## [TASK DETAILS]
Output only the lines of the entries that follow, starting at the one with "ATOM 132 C C" and running down to the one with "ATOM 140 C C", both included and unchanged.

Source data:

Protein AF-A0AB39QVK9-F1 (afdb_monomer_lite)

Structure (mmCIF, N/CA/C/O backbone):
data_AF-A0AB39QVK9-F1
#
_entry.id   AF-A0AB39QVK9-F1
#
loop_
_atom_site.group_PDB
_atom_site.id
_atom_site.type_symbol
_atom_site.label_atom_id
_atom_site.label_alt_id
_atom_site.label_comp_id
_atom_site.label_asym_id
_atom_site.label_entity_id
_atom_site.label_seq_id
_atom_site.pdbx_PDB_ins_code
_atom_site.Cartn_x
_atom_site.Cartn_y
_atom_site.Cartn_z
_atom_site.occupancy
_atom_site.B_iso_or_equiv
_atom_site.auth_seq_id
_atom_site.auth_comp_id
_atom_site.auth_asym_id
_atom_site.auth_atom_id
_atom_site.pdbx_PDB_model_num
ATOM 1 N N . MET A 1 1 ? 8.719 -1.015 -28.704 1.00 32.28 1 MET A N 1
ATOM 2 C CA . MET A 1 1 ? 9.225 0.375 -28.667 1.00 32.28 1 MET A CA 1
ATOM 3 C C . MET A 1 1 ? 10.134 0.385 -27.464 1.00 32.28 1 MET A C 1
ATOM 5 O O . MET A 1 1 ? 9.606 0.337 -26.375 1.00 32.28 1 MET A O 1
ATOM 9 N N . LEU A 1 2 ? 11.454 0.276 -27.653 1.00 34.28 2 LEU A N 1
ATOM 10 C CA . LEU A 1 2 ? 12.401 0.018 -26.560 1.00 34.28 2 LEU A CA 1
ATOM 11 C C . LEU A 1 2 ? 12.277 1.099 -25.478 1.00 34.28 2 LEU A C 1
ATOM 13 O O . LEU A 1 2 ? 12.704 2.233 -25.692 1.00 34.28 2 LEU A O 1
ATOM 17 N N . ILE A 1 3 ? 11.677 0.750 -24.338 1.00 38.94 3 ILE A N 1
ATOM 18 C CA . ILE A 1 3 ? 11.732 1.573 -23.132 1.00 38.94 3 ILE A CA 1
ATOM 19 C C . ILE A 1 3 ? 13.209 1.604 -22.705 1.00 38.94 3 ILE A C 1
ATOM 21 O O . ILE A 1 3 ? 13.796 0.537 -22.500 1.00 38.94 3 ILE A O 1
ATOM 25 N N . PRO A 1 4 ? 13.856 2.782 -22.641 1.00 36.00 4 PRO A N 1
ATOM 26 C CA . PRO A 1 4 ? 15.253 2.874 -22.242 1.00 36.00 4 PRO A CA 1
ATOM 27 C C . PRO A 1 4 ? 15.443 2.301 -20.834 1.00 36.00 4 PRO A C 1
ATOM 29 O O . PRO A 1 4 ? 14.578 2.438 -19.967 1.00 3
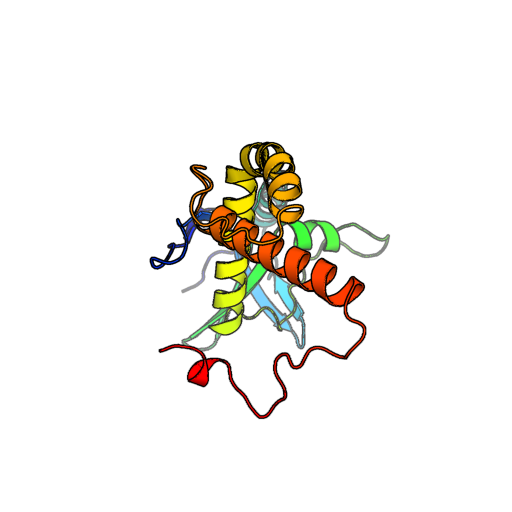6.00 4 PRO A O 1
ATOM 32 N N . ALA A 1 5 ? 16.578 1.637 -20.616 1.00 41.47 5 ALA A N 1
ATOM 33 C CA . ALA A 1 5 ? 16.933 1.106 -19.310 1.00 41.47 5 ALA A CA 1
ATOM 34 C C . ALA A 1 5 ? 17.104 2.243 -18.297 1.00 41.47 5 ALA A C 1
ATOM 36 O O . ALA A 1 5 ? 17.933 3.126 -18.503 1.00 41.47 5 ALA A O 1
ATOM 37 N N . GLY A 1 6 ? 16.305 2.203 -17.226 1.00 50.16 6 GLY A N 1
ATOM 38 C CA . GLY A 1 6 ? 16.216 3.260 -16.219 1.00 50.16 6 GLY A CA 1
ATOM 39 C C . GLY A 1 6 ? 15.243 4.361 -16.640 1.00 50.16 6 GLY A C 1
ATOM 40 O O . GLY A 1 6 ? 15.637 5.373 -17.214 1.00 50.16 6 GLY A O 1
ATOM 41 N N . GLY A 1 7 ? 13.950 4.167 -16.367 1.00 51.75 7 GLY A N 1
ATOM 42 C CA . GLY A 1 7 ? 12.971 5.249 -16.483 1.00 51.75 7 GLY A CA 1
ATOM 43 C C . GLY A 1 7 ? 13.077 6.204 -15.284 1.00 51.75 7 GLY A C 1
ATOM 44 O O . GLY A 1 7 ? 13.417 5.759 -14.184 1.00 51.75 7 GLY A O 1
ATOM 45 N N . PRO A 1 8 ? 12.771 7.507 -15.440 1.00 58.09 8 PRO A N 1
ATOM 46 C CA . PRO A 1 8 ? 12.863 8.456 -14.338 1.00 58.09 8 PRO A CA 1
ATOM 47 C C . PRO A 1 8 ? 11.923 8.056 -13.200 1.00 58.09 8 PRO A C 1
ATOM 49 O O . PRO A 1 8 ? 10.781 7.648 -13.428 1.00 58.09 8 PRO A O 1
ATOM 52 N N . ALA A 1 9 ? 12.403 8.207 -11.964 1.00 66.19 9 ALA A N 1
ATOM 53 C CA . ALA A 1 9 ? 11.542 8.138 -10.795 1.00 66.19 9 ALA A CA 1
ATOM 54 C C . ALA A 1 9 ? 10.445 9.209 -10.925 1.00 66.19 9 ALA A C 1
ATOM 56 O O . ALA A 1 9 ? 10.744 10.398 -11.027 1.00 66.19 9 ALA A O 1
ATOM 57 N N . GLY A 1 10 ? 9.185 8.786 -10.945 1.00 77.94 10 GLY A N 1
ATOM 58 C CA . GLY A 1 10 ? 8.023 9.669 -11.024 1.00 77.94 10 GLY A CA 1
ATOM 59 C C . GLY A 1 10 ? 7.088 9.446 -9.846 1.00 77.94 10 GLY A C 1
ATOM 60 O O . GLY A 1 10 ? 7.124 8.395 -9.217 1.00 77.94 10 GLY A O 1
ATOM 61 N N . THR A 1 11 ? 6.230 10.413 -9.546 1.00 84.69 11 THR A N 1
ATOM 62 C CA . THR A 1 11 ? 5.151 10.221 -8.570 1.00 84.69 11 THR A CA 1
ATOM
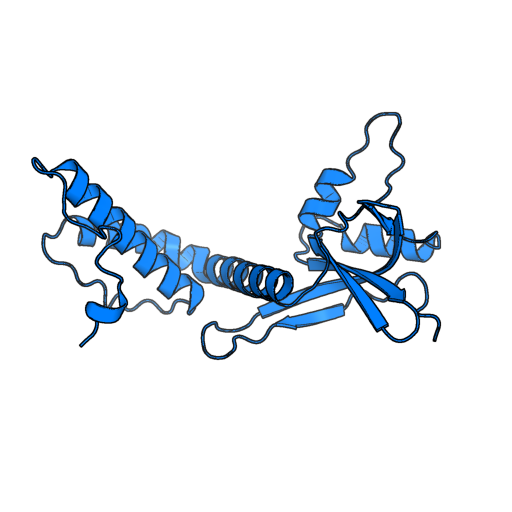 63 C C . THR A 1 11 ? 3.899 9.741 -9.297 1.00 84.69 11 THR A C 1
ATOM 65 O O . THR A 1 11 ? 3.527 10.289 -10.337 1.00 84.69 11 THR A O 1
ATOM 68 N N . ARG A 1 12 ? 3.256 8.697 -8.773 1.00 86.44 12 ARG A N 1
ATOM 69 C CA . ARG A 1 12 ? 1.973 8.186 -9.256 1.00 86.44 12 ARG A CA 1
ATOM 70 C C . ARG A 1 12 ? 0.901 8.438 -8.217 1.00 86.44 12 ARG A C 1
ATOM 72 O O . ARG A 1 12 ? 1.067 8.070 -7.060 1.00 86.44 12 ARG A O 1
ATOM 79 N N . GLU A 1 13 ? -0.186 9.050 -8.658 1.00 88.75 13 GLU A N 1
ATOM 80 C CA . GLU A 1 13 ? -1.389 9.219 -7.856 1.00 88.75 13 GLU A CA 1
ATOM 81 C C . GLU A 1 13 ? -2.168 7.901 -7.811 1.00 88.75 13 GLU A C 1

...

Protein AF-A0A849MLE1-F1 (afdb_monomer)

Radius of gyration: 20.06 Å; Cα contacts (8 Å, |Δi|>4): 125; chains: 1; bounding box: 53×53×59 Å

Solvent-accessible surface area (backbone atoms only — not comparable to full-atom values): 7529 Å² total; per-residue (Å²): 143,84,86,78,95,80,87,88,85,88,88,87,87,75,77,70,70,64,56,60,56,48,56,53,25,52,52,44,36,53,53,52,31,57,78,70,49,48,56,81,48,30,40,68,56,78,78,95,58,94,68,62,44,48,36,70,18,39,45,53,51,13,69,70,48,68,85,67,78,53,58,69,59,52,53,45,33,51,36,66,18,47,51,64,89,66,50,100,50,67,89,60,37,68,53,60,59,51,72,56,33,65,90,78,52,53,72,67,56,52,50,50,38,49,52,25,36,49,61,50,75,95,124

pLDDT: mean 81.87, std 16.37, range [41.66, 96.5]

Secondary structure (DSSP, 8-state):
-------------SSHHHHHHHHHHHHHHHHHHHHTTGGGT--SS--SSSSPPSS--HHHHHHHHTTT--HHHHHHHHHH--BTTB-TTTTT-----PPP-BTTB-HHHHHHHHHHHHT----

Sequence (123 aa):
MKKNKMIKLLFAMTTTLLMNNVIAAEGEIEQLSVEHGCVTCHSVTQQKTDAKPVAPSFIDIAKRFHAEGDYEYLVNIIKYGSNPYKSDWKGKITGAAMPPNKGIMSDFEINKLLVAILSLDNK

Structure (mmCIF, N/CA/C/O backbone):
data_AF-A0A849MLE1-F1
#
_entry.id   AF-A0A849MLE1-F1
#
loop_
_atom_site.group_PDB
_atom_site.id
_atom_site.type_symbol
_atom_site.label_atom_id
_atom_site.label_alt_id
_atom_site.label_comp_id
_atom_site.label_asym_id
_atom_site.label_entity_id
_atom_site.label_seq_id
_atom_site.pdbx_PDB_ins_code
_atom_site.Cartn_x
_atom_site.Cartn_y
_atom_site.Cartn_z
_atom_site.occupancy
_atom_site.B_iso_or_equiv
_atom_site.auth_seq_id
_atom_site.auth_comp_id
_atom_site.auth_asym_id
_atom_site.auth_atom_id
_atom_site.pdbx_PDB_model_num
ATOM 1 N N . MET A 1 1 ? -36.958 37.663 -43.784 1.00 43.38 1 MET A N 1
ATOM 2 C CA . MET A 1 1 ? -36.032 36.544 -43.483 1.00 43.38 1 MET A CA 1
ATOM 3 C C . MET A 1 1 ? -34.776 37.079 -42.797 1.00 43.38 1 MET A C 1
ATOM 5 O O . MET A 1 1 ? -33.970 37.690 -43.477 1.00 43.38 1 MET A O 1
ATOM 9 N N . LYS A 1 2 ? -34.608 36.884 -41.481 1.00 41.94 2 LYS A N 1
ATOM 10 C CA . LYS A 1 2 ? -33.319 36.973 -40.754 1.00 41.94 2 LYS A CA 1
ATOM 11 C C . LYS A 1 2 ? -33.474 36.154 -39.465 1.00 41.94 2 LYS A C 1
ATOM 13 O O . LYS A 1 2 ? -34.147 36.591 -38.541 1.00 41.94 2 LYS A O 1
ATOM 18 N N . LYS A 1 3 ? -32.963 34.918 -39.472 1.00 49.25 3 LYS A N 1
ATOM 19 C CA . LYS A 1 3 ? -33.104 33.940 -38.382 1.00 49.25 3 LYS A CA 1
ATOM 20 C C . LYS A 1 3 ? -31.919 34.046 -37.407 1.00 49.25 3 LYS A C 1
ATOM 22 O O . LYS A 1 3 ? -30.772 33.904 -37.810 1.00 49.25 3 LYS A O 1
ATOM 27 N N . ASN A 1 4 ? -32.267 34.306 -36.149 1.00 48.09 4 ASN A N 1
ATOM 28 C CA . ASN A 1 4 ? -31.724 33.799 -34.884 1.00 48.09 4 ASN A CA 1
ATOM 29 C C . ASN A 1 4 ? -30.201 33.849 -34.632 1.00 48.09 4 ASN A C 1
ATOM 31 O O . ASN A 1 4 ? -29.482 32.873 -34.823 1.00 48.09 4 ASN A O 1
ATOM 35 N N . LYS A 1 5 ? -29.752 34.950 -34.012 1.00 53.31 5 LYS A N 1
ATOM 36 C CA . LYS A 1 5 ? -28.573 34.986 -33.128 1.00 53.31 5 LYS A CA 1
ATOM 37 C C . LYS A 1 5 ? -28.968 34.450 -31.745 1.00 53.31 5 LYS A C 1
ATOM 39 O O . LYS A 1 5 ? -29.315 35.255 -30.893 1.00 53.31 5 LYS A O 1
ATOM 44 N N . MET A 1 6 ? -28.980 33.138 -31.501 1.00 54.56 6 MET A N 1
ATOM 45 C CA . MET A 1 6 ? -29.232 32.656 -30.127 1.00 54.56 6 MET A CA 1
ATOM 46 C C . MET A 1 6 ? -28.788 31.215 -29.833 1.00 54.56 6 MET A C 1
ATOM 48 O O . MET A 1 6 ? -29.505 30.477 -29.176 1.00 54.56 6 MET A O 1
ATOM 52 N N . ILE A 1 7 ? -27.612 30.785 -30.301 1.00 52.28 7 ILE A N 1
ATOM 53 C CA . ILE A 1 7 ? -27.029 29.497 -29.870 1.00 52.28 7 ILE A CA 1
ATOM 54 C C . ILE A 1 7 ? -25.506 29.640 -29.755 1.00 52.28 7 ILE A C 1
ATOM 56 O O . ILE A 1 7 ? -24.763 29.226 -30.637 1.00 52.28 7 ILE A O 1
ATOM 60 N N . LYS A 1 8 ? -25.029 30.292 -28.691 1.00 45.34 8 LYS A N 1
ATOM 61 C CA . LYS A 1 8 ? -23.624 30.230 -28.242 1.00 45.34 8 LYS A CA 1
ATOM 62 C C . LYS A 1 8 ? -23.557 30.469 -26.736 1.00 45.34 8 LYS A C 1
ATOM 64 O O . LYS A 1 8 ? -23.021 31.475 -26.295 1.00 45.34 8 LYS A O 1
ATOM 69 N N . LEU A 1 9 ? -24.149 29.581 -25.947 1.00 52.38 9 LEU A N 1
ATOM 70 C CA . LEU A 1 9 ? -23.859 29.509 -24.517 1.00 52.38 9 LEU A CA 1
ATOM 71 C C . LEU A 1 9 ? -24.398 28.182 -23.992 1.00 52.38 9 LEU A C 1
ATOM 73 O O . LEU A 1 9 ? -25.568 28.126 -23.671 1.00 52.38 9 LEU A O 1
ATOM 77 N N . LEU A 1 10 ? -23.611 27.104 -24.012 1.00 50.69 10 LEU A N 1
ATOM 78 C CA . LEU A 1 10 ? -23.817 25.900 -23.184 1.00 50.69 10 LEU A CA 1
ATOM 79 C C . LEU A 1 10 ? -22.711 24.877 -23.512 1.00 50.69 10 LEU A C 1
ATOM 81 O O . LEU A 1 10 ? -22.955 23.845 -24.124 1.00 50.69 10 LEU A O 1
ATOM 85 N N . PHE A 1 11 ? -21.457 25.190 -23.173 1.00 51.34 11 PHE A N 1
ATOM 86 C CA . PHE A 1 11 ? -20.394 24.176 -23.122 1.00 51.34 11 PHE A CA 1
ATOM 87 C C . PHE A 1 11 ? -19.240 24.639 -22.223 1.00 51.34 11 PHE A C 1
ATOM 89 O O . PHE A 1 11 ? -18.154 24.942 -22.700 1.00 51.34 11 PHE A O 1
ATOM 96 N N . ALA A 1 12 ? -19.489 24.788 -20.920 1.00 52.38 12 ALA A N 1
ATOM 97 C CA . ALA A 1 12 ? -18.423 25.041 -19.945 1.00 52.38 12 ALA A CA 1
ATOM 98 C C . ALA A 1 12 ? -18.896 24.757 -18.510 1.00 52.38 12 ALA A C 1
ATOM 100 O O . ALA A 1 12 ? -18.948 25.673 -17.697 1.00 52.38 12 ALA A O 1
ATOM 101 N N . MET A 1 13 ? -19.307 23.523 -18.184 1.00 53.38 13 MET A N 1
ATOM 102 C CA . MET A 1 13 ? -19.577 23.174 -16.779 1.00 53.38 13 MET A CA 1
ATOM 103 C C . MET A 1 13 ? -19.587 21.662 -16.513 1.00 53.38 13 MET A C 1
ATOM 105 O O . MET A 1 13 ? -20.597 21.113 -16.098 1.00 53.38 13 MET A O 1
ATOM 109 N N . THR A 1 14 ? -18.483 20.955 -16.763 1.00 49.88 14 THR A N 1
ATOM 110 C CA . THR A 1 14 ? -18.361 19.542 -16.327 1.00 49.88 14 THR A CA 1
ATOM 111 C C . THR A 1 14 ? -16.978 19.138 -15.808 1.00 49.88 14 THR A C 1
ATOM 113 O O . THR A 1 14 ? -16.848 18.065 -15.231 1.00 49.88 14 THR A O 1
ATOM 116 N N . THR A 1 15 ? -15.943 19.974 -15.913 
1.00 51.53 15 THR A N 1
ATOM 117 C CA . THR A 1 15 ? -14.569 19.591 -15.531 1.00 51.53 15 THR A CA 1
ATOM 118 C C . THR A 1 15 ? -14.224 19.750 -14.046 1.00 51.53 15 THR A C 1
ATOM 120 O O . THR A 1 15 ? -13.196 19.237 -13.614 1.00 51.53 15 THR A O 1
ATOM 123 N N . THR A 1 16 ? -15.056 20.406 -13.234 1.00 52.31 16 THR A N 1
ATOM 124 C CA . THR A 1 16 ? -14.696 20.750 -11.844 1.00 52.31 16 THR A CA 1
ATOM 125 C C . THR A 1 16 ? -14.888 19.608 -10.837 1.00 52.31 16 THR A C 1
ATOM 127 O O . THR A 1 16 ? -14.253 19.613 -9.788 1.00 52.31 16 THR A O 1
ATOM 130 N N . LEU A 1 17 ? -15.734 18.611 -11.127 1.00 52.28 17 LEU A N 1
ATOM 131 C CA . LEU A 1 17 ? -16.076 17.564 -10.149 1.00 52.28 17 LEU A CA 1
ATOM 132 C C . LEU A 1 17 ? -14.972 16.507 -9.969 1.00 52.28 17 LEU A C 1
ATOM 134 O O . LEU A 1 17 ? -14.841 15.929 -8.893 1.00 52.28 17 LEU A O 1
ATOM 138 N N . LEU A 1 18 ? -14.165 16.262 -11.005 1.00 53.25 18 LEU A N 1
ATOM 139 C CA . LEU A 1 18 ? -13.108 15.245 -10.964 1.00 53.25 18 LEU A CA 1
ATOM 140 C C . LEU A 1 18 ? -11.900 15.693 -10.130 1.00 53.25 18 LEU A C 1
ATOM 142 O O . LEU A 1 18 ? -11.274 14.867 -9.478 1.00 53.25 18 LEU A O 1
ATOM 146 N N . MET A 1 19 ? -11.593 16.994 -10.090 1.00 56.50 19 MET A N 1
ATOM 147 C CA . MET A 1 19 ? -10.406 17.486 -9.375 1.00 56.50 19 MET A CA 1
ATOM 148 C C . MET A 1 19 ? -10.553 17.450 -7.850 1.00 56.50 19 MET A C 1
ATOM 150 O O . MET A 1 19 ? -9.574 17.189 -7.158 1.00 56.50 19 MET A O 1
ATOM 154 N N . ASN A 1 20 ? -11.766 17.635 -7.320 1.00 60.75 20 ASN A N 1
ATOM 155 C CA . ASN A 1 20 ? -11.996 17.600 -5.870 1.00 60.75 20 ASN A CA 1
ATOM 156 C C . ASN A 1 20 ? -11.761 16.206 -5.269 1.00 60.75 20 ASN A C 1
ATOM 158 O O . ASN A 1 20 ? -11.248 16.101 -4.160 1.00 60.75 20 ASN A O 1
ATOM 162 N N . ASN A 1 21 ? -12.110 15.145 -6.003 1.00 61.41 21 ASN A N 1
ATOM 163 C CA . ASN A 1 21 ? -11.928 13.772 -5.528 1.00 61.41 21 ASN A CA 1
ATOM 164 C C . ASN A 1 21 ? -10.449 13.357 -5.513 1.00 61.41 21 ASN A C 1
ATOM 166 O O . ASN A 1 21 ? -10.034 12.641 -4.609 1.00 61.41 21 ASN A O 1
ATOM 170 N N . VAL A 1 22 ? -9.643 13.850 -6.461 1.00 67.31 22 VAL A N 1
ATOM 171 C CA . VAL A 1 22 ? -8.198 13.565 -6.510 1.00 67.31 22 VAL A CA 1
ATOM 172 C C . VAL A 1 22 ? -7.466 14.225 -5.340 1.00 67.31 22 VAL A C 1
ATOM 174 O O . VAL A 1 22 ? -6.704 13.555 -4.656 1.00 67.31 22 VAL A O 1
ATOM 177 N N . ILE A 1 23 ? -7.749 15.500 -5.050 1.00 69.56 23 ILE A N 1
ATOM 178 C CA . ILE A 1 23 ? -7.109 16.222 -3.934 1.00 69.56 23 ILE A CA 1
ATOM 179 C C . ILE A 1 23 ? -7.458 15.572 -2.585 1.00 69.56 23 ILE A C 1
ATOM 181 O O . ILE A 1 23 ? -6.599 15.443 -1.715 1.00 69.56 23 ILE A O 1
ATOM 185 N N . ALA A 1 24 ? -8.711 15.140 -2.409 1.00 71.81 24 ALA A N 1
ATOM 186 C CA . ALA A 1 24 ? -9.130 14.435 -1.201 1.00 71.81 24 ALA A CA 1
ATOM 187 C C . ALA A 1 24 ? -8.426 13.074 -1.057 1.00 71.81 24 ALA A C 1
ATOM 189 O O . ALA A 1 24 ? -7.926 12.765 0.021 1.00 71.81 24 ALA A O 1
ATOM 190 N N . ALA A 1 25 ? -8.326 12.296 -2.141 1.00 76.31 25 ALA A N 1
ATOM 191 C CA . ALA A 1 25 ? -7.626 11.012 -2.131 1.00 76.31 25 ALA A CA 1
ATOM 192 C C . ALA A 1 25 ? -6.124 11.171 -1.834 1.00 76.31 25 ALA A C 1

## [YOUR SOLUTION]
ATOM 132 C C . LEU A 1 17 ? -14.972 16.507 -9.969 1.00 52.28 17 LEU A C 1
ATOM 134 O O . LEU A 1 17 ? -14.841 15.929 -8.893 1.00 52.28 17 LEU A O 1
ATOM 138 N N . LEU A 1 18 ? -14.165 16.262 -11.005 1.00 53.25 18 LEU A N 1
ATOM 139 C CA . LEU A 1 18 ? -13.108 15.245 -10.964 1.00 53.25 18 LEU A CA 1
ATOM 140 C C . LEU A 1 18 ? -11.900 15.693 -10.130 1.00 53.25 18 LEU A C 1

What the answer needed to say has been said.